Post-crossing Update:

Memories of my North Channel swim are still coming back to me in pieces and I am still understandably exhausted. Last night, we had dinner at Pier 36, an iconic restaurant and guest house in Donaghadee, with my observer, Cara Miller, and her lovely family so more thoughts on this swim have solidified. After dinner, the proprietor, Lewis Waterworth, got out the markers and I had the privilege of signing THE BOARD. This is a huge honor.

If I told you this swim was all rainbows and unicorns, you would have the right to call me a complete liar. So hard, especially with my crappy nutrition plan for which I take full responsibility and now have the opportunity to change if I choose to do so.

However, one thing sure is clear: I do have grit. I just kept going.

During this swim, something very unusual – for me – happened. There are times for the last several hours I simply don’t remember because I was moderately hypothermic, not severe, because I was still conscious. The cumulative effect of cold water and not ingesting enough nutrition had a huge impact at the end. The video Mark took of me at the end looks like another person (i.e., not me) is swimming, a poor one who can barely get her arms out of the water. This is very hard for me to watch because I thought I was just tiring. Lee got in the water to swim me in to the finish and said I didn’t notice that he was there for several minutes.

By the grace of God, there was a kayaker about to launch from the beach where I finished. Like all my other swims, I’d figure that I’d swim back to the boat, but had no idea that this was not possible due to the tidal waters at that point, and my deteriorated condition. Lee asked this ‘Angel Kayaker’ to paddle me back to the boat.

I have a very hazy memory of getting into the kayak and it was only later that they told me it was not under my own power; Lee and the kayaker had lifted me in. I have only a slight memory of getting back onto the escort boat, maybe because the four people who were lifting and hauling me into the cabin were quite gentle and carefully didn’t bang me around.

They got me out of my wet swimsuit, into dry clothes, and under a stack of blankets fit for a reverse reenactment of the Princess and the Pea. I didn’t realize Cara, the observer of my swim, had been massaging my limbs to get my circulation going, for a long time.

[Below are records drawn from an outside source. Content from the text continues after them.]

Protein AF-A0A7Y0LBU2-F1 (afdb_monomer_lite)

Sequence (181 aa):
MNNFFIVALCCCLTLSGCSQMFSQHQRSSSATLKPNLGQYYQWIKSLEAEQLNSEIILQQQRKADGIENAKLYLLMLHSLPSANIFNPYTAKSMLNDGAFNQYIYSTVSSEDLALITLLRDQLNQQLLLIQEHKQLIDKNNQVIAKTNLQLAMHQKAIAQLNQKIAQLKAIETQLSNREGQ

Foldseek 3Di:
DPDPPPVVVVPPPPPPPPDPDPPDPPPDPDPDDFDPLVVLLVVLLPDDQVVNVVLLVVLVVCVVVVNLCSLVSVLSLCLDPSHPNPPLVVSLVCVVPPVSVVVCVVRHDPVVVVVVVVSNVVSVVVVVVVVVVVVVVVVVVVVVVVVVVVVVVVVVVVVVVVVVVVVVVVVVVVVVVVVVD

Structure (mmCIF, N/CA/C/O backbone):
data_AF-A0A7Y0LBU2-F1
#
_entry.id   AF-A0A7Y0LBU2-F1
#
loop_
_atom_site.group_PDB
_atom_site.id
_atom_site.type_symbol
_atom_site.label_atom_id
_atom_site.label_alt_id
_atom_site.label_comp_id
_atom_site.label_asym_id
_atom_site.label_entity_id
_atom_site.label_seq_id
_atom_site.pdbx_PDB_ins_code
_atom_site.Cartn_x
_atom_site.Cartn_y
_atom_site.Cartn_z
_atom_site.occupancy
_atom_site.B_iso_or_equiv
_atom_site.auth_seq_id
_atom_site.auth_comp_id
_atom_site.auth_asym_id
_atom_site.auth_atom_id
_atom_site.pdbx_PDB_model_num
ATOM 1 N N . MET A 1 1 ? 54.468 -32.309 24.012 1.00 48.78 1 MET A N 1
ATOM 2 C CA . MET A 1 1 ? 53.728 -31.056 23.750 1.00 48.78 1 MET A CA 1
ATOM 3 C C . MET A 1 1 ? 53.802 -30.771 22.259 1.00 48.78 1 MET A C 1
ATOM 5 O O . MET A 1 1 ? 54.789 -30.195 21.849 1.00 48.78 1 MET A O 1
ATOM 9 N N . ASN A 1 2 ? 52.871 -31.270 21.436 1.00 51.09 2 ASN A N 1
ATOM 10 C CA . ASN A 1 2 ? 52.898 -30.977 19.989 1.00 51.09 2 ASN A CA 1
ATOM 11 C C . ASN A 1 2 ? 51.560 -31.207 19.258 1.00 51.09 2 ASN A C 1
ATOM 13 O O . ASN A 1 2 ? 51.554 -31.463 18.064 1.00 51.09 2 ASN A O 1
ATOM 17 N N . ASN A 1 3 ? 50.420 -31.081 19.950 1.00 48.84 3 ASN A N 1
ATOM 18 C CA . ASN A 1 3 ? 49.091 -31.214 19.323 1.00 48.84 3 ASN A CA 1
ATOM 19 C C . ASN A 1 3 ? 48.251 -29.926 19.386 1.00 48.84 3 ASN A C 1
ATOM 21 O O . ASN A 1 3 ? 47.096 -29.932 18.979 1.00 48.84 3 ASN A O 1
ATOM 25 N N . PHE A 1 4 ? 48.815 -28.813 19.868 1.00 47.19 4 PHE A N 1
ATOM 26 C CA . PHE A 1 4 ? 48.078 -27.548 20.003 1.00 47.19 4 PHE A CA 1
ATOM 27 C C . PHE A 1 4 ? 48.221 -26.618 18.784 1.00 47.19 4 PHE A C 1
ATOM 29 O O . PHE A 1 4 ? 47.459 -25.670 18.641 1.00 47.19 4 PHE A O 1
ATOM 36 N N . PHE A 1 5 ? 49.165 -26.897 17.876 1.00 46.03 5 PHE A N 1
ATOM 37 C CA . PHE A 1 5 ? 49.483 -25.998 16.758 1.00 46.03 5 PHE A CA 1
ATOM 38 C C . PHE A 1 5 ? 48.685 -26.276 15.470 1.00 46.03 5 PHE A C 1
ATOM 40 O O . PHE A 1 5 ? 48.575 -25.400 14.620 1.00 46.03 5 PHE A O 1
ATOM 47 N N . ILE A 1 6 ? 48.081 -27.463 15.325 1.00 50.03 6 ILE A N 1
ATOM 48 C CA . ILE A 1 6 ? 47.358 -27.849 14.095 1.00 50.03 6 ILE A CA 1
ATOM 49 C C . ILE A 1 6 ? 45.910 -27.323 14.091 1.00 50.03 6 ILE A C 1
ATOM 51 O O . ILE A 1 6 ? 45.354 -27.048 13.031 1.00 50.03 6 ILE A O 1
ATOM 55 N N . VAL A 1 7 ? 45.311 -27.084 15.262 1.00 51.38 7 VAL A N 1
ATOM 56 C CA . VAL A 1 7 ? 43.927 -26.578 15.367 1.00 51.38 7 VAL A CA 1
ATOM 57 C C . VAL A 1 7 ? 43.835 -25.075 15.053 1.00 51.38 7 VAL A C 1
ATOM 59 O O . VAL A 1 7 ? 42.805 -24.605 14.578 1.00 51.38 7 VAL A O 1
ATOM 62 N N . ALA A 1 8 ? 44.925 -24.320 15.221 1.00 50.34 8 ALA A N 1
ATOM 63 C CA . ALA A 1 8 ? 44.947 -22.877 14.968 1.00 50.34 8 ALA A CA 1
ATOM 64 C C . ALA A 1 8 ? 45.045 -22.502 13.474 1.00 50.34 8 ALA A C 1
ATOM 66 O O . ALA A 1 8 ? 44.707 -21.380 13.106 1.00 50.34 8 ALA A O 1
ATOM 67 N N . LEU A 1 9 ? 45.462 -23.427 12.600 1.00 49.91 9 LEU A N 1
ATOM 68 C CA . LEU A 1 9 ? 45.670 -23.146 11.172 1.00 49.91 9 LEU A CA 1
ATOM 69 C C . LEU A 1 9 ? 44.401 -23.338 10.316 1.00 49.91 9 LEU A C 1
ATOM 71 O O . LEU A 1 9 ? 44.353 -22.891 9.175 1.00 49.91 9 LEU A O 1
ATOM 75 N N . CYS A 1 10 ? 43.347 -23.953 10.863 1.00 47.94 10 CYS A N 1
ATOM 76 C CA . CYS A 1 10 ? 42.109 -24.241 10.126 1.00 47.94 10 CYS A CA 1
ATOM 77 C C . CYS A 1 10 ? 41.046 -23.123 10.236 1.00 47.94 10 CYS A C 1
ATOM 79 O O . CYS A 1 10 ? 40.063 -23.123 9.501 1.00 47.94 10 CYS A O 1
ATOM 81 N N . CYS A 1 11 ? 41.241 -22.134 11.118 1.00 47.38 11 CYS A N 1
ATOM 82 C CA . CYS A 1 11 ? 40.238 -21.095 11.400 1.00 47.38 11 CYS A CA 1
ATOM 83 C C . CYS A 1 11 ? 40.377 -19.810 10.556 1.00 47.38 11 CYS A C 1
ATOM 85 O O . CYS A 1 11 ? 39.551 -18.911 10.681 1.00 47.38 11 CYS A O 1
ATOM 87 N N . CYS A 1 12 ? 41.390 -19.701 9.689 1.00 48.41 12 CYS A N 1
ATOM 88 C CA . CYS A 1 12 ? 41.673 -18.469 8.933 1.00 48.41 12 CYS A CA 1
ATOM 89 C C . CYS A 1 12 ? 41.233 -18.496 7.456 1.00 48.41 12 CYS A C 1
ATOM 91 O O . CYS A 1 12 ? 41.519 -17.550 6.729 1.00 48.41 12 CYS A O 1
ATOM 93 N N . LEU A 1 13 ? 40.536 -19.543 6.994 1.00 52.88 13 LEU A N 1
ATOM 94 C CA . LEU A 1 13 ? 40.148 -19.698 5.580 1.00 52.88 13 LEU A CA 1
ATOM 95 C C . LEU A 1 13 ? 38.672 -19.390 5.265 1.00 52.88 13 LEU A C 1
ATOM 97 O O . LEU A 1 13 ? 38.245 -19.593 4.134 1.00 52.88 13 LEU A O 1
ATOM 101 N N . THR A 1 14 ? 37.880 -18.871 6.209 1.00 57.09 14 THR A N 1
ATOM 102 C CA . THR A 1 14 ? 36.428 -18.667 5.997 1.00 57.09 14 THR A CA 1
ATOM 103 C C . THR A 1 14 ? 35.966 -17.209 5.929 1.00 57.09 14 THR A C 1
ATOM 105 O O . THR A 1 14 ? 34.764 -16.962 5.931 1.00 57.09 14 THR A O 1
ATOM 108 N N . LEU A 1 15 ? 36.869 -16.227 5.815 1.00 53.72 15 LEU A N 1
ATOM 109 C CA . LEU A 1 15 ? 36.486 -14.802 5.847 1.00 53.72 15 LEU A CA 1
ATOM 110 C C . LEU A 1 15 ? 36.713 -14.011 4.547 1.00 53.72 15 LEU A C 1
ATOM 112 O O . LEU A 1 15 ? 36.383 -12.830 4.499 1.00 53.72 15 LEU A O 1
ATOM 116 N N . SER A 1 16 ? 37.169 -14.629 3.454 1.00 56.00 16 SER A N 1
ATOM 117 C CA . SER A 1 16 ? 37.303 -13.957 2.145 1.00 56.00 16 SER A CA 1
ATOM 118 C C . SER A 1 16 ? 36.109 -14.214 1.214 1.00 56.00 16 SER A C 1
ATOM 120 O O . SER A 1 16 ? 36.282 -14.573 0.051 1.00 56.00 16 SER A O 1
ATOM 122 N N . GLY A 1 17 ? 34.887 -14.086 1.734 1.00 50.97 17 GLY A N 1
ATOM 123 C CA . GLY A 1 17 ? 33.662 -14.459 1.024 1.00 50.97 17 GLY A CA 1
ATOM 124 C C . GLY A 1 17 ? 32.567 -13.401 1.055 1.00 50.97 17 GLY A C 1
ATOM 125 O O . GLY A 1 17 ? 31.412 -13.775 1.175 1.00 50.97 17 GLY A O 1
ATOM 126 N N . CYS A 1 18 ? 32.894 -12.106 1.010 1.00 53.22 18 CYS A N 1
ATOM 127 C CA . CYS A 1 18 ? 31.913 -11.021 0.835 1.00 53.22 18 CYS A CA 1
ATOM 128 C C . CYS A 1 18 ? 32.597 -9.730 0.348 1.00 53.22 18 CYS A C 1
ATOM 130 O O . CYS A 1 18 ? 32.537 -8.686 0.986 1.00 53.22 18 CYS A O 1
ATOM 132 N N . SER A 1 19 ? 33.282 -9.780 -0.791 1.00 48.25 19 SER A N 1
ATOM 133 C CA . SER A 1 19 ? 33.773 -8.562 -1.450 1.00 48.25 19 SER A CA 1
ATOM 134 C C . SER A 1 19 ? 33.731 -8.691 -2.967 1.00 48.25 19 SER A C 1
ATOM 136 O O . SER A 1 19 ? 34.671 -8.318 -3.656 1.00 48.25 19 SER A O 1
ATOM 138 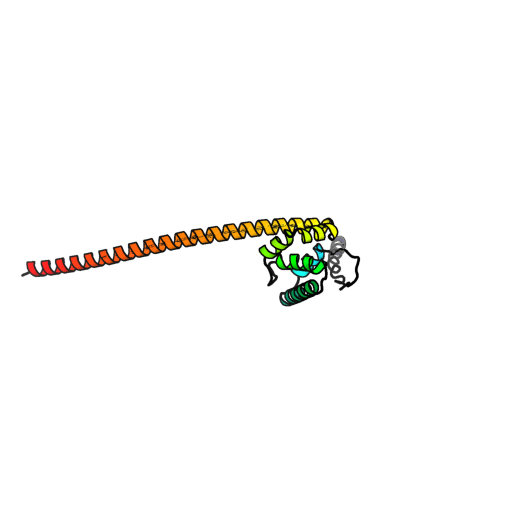N N . GLN A 1 20 ? 32.641 -9.240 -3.514 1.00 51.66 20 GLN A N 1
ATOM 139 C CA . GLN A 1 20 ? 32.455 -9.253 -4.965 1.00 51.66 20 GLN A CA 1
ATOM 140 C C . GLN A 1 20 ? 30.984 -9.415 -5.366 1.00 51.66 20 GLN A C 1
ATOM 142 O O . GLN A 1 20 ? 30.563 -10.472 -5.813 1.00 51.66 20 GLN A O 1
ATOM 147 N N . MET A 1 21 ? 30.180 -8.364 -5.179 1.00 43.78 21 MET A N 1
ATOM 148 C CA . MET A 1 21 ? 28.853 -8.240 -5.819 1.00 43.78 21 MET A CA 1
ATOM 149 C C . MET A 1 21 ? 28.396 -6.773 -5.972 1.00 43.78 21 MET A C 1
ATOM 151 O O . MET A 1 21 ? 27.215 -6.494 -6.117 1.00 43.78 21 MET A O 1
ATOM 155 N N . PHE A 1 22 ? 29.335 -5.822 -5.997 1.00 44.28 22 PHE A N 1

To end this particular swim, you must either touch the cliff face or stand up in waist-deep water. A bit unusual but due to the severity of the Scottish coastline, we now understand. So if I had touched the rock that was jutting out on a little peninsula about 1000 yards from the beach, I probably would’ve save myself a bunch of swimming and time. I never saw it even though Lee was pointing it out but since I wasn’t registering that Lee was there yet, let’s just say that it was a missed opportunity.

Then if I was hearing what Lee was telling me, “Stand up now!” when we were very close to the beach, I would’ve been done. But not Marcia. If there’s a beach, I’m going claw myself onto that beach to where there’s no water behind, quite ungracefully on all fours as was the case in this swim. I managed to slice a nice chunk of skin off one of my fingers in my quest to finish properly. I was operating on sheer instinct because I was so out of it. But I finished.

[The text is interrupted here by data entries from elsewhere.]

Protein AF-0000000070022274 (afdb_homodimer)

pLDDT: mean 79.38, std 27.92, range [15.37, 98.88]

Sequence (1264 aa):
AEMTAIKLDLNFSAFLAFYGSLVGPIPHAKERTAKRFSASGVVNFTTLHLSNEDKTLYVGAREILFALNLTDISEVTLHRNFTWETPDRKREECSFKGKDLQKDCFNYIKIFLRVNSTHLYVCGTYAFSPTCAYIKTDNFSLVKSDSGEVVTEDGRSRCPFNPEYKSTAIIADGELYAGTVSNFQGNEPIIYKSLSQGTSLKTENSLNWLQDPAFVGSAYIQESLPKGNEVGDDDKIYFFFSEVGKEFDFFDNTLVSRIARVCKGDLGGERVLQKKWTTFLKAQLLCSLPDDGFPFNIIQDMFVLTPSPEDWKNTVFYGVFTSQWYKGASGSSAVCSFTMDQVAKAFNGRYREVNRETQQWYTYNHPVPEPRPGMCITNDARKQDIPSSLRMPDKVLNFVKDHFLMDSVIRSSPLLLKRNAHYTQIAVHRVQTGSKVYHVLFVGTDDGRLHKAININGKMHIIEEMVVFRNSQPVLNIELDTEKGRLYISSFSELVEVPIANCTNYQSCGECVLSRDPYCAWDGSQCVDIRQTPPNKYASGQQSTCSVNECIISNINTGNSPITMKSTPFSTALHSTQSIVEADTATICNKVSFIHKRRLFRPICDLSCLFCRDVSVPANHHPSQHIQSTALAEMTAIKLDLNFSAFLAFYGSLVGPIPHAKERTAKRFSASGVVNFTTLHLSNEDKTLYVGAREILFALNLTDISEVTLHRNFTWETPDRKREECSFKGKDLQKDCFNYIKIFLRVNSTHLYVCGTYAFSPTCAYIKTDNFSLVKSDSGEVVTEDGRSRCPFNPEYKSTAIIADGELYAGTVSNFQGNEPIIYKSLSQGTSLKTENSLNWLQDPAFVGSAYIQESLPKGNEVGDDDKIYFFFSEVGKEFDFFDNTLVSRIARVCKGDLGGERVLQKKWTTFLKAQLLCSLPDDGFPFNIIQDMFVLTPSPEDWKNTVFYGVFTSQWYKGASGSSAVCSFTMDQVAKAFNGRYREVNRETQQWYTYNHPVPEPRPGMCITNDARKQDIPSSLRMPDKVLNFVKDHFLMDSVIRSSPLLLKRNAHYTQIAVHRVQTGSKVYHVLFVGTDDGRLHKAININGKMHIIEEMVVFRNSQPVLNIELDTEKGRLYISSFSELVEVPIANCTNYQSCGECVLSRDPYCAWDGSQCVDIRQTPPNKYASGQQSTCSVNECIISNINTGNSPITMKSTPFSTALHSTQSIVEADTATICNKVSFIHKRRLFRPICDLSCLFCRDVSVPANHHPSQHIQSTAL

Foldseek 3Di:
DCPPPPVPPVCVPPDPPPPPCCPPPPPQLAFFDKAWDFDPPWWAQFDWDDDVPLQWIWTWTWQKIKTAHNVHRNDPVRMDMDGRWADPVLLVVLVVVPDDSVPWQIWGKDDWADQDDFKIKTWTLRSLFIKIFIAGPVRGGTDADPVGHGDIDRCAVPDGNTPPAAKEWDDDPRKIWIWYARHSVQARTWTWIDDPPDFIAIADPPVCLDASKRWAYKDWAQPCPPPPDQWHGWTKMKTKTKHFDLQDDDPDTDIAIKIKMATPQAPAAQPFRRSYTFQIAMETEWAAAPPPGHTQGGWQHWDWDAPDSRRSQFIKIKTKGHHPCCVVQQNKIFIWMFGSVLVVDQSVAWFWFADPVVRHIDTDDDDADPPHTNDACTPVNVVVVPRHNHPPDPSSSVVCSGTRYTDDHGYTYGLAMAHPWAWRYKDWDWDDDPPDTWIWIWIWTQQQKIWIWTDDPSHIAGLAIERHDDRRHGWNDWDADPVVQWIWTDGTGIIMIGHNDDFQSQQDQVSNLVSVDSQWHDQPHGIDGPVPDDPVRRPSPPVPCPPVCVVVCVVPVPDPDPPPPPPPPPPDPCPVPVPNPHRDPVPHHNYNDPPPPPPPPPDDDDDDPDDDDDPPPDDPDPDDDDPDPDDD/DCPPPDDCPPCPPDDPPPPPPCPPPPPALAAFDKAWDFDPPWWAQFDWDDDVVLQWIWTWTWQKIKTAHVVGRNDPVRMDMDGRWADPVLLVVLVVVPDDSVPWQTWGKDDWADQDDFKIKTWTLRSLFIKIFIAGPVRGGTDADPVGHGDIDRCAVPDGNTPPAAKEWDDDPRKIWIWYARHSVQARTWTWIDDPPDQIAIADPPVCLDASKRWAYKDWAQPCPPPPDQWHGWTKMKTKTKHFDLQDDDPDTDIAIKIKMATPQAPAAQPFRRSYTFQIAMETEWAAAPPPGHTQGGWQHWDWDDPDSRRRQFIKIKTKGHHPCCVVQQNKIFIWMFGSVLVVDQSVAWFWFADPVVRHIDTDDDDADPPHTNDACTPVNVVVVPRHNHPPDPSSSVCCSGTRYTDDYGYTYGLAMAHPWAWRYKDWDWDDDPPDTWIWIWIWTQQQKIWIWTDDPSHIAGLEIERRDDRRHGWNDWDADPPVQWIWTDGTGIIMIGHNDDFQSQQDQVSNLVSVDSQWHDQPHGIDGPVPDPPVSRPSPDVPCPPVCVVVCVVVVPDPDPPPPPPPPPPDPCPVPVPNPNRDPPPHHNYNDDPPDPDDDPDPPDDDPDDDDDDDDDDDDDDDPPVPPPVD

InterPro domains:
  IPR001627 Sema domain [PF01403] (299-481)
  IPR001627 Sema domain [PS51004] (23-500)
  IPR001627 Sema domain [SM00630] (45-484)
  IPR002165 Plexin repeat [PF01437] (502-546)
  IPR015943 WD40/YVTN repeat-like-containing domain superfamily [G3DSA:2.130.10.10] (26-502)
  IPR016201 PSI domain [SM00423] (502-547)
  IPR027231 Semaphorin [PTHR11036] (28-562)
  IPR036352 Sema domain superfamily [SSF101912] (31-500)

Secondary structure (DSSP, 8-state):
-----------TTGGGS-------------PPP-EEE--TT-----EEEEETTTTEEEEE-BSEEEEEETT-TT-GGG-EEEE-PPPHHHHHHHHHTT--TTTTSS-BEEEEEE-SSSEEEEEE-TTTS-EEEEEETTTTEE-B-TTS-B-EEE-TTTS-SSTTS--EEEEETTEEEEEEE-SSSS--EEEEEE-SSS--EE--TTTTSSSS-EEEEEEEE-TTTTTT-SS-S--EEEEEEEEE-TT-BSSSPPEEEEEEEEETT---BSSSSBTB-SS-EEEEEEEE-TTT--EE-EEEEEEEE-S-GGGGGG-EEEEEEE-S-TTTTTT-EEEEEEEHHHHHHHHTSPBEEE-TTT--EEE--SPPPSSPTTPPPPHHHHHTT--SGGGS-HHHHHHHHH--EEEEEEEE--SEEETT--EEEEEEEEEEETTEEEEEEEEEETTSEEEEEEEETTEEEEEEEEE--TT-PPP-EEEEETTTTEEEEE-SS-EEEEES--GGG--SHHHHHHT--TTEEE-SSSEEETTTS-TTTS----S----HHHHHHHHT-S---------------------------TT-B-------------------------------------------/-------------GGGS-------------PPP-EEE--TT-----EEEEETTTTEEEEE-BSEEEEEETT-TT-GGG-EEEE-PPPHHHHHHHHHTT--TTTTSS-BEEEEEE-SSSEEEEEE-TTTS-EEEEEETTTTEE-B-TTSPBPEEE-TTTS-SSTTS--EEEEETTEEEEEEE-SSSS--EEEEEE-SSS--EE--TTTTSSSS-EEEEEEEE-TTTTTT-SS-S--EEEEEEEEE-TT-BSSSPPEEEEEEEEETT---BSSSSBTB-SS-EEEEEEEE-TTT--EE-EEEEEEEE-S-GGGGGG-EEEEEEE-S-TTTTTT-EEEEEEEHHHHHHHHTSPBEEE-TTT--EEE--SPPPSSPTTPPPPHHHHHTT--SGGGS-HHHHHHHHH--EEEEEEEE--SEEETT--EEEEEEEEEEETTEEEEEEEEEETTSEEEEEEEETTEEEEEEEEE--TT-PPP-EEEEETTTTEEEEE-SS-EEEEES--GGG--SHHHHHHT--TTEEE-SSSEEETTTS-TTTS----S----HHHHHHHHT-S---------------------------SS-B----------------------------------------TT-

My throat has been sore since the swim. The end result of soaking one’s mouth/bod in salt water for 15 hours. Throat lozenges help immensely. My voice is also hoarse for the same reason. I just tried to voice record this so I didn’t have to type but my phone didn’t recognize my raspy voice and it was really hard to speak anyway.

My body remains puffy, from fatigue and brining in salt water for 15 hours. My hands are still so swollen I can’t get my wedding ring on and passing my watch over my wrist is still painful.

However, all in all, I finished. It wasn’t pretty or the way I had expected it to go. I had to reach deeper than ever before, not in some macho, hulking effort but continuing to move forward even though I didn’t realize how close to the brink of not finishing I was.

I had to earn this swim and I surely have a great respect for the North Channel.